How to complete this task: Copy word for word the lines from the start of the records through the line that contains "ATOM 10 C CA", both included.

Items listed in a dataset
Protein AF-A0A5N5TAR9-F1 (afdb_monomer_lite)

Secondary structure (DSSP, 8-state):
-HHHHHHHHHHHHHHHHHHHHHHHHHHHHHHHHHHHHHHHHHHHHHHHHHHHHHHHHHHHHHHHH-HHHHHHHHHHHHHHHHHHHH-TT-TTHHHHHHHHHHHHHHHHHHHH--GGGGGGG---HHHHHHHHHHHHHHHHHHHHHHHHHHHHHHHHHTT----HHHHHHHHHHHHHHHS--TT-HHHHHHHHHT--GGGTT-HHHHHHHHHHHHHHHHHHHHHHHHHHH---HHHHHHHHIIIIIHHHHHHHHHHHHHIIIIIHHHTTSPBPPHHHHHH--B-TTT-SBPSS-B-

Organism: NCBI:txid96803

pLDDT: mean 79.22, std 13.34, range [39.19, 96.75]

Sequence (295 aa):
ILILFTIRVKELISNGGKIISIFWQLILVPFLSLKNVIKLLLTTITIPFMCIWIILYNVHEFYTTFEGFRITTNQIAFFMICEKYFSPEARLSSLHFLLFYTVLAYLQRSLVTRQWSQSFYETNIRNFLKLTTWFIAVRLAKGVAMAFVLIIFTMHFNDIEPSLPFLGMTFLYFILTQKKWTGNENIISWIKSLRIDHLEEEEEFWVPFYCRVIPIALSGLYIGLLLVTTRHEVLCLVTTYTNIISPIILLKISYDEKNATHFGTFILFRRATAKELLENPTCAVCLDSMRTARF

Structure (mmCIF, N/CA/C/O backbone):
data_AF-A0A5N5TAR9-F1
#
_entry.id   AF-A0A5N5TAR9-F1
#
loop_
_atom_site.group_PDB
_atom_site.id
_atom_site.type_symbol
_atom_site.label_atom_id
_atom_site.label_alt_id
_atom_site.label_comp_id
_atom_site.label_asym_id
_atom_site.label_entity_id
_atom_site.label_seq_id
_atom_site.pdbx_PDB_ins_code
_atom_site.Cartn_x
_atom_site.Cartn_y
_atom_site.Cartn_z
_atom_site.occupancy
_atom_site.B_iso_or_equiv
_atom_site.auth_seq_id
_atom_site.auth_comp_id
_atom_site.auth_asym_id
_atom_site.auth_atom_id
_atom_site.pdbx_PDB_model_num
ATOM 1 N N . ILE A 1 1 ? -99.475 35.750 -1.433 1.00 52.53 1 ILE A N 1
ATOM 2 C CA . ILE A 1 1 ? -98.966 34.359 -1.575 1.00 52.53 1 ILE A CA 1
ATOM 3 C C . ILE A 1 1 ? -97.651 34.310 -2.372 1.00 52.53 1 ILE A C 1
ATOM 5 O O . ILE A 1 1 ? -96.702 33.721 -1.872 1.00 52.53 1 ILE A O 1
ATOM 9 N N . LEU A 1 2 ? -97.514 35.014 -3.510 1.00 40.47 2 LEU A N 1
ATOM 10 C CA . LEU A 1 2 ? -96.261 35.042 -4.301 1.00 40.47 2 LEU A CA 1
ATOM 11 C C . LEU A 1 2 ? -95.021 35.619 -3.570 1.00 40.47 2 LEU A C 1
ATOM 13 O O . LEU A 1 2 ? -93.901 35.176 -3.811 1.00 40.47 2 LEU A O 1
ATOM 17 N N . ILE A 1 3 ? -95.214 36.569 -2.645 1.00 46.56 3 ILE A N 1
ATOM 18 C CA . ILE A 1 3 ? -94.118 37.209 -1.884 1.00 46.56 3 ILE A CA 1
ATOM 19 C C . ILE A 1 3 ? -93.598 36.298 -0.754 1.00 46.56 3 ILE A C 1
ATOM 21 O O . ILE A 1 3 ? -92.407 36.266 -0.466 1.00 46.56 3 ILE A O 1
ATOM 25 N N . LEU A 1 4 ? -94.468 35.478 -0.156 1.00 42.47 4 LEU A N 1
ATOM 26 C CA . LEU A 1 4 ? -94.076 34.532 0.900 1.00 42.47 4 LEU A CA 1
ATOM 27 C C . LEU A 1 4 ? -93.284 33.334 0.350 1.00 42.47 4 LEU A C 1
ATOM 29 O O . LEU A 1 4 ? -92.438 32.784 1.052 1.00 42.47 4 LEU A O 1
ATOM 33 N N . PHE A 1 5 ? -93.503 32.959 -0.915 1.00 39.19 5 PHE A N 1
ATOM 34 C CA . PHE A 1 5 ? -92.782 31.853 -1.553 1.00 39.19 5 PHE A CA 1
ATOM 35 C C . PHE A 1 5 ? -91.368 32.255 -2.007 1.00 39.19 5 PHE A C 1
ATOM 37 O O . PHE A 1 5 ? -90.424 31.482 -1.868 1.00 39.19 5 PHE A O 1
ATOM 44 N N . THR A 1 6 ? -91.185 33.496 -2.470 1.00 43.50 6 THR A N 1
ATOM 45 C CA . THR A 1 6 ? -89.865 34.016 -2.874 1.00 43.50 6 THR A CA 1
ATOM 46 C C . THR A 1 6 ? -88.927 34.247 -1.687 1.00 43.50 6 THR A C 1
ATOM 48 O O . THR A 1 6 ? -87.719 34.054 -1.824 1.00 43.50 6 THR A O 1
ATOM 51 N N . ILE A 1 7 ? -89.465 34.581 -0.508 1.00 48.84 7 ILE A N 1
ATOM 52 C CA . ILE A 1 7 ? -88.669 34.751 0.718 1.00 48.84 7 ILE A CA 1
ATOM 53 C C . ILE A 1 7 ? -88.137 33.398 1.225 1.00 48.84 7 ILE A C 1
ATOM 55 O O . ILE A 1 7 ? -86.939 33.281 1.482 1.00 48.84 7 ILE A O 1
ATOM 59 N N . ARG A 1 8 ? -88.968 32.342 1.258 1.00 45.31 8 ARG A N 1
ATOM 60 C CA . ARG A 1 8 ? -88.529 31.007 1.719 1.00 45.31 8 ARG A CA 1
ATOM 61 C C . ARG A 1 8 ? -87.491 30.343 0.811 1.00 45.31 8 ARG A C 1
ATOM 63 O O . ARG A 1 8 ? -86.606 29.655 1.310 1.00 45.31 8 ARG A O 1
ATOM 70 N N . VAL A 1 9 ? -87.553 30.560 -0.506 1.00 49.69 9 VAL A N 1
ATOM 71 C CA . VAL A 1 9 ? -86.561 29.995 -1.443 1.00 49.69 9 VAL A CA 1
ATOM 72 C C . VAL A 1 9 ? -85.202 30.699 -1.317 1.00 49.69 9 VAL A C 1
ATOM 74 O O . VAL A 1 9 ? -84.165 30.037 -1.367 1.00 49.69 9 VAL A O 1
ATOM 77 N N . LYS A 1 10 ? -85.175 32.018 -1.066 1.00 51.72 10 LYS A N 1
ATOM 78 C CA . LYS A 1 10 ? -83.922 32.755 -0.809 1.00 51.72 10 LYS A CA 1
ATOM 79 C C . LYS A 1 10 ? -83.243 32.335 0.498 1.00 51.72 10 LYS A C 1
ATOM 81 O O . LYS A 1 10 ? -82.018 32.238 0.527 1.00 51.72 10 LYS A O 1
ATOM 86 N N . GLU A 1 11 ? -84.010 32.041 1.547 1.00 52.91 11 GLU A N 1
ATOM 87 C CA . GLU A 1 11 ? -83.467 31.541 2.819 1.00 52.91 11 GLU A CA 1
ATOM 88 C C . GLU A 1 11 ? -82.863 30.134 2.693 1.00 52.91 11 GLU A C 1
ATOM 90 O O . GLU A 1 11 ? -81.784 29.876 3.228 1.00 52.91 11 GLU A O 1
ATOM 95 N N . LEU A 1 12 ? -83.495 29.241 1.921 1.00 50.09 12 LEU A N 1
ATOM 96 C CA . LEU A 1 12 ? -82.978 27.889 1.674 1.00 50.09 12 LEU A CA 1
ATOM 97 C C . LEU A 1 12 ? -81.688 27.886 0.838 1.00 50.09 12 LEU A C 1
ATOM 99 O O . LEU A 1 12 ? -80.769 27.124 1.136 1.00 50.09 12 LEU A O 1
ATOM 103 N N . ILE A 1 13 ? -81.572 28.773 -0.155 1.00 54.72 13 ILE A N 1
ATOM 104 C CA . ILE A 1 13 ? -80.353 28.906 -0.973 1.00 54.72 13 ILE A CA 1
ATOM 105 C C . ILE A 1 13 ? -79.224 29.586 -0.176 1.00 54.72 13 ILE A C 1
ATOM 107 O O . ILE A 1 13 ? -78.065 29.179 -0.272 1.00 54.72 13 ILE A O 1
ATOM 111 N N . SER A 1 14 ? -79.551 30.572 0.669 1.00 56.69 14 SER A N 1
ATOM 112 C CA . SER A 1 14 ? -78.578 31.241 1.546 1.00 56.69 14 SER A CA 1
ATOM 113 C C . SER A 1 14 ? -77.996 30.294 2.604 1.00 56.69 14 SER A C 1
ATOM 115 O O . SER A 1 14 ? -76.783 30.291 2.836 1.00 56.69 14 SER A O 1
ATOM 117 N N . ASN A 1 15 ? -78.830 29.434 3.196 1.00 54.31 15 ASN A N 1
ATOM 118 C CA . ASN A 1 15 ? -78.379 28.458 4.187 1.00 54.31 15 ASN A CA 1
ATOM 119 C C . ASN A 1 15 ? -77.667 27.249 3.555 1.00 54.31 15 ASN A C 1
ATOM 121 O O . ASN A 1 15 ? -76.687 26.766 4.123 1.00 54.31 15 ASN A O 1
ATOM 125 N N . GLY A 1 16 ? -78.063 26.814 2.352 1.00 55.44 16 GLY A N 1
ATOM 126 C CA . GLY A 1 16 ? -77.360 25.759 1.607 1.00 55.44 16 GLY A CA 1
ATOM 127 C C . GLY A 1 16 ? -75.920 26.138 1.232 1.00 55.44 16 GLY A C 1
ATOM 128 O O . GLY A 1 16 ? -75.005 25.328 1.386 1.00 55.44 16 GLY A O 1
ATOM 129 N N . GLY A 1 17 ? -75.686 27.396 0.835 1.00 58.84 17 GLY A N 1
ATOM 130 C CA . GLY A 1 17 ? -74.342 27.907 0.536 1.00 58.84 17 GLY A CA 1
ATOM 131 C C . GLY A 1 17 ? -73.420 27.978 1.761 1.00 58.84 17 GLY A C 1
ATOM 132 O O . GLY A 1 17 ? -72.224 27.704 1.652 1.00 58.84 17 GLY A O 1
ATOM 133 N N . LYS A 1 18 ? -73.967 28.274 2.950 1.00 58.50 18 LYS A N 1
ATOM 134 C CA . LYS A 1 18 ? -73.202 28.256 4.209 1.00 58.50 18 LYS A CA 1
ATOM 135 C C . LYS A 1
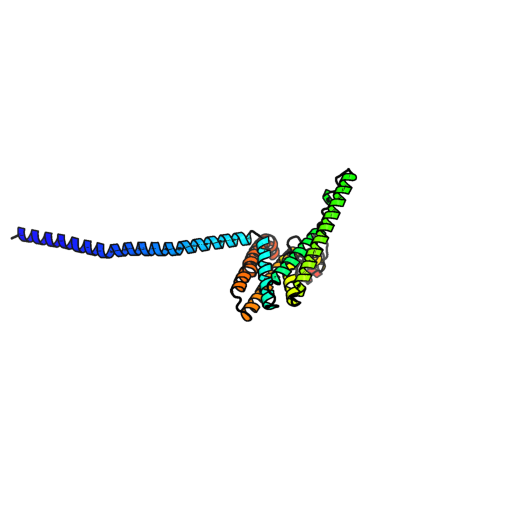 18 ? -72.805 26.843 4.626 1.00 58.50 18 LYS
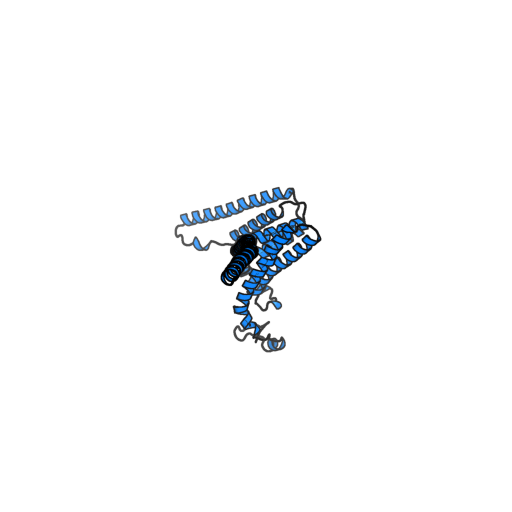 A C 1
ATOM 137 O O . LYS A 1 18 ? -71.673 26.651 5.051 1.00 58.50 18 LYS A O 1
ATOM 142 N N . ILE A 1 19 ? -73.683 25.855 4.458 1.00 61.38 19 ILE A N 1
ATOM 143 C CA . ILE A 1 19 ? -73.374 24.460 4.806 1.00 61.38 19 ILE A CA 1
ATOM 144 C C . ILE A 1 19 ? -72.290 23.898 3.879 1.00 61.38 19 ILE A C 1
ATOM 146 O O . ILE A 1 19 ? -71.344 23.290 4.366 1.00 61.38 19 ILE A O 1
ATOM 150 N N . ILE A 1 20 ? -72.361 24.166 2.571 1.00 61.94 20 ILE A N 1
ATOM 151 C CA . ILE A 1 20 ? -71.334 23.732 1.607 1.00 61.94 20 ILE A CA 1
ATOM 152 C C . ILE A 1 20 ? -69.991 24.424 1.877 1.00 61.94 20 ILE A C 1
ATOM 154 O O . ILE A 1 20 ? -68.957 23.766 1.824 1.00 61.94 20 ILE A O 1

Expected answer:
Protein AF-A0A5N5TAR9-F1 (afdb_monomer_lite)

Secondary structure (DSSP, 8-state):
-HHHHHHHHHHHHHHHHHHHHHHHHHHHHHHHHHHHHHHHHHHHHHHHHHHHHHHHHHHHHHHHH-HHHHHHHHHHHHHHHHHHHH-TT-TTHHHHHHHHHHHHHHHHHHHH--GGGGGGG---HHHHHHHHHHHHHHHHHHHHHHHHHHHHHHHHHTT----HHHHHHHHHHHHHHHS--TT-HHHHHHHHHT--GGGTT-HHHHHHHHHHHHHHHHHHHHHHHHHHH---HHHHHHHHIIIIIHHHHHHHHHHHHHIIIIIHHHTTSPBPPHHHHHH--B-TTT-SBPSS-B-

Organism: NCBI:txid96803

pLDDT: mean 79.22, std 13.34, range [39.19, 96.75]

Sequence (295 aa):
ILILFTIRVKELISNGGKIISIFWQLILVPFLSLKNVIKLLLTTITIPFMCIWIILYNVHEFYTTFEGFRITTNQIAFFMICEKYFSPEARLSSLHFLLFYTVLAYLQRSLVTRQWSQSFYETNIRNFLKLTTWFIAVRLAKGVAMAFVLIIFTMHFNDIEPSLPFLGMTFLYFILTQKKWTGNENIISWIKSLRIDHLEEEEEFWVPFYCRVIPIALSGLYIGLLLVTTRHEVLCLVTTYTNIISPIILLKISYDEKNATHFGTFILFRRATAKELLENPTCAVCLDSMRTARF

Structure (mmCIF, N/CA/C/O backbone):
data_AF-A0A5N5TAR9-F1
#
_entry.id   AF-A0A5N5TAR9-F1
#
loop_
_atom_site.group_PDB
_atom_site.id
_atom_site.type_symbol
_atom_site.label_atom_id
_atom_site.label_alt_id
_atom_site.label_comp_id
_atom_site.label_asym_id
_atom_site.label_entity_id
_atom_site.label_seq_id
_atom_site.pdbx_PDB_ins_code
_atom_site.Cartn_x
_atom_site.Cartn_y
_atom_site.Cartn_z
_atom_site.occupancy
_atom_site.B_iso_or_equiv
_atom_site.auth_seq_id
_atom_site.auth_comp_id
_atom_site.auth_asym_id
_atom_site.auth_atom_id
_atom_site.pdbx_PDB_model_num
ATOM 1 N N . ILE A 1 1 ? -99.475 35.750 -1.433 1.00 52.53 1 ILE A N 1
ATOM 2 C CA . ILE A 1 1 ? -98.966 34.359 -1.575 1.00 52.53 1 ILE A CA 1
ATOM 3 C C . ILE A 1 1 ? -97.651 34.310 -2.372 1.00 52.53 1 ILE A C 1
ATOM 5 O O . ILE A 1 1 ? -96.702 33.721 -1.872 1.00 52.53 1 ILE A O 1
ATOM 9 N N . LEU A 1 2 ? -97.514 35.014 -3.510 1.00 40.47 2 LEU A N 1
ATOM 10 C CA . LEU A 1 2 ? -96.261 35.042 -4.301 1.00 40.47 2 LEU A CA 1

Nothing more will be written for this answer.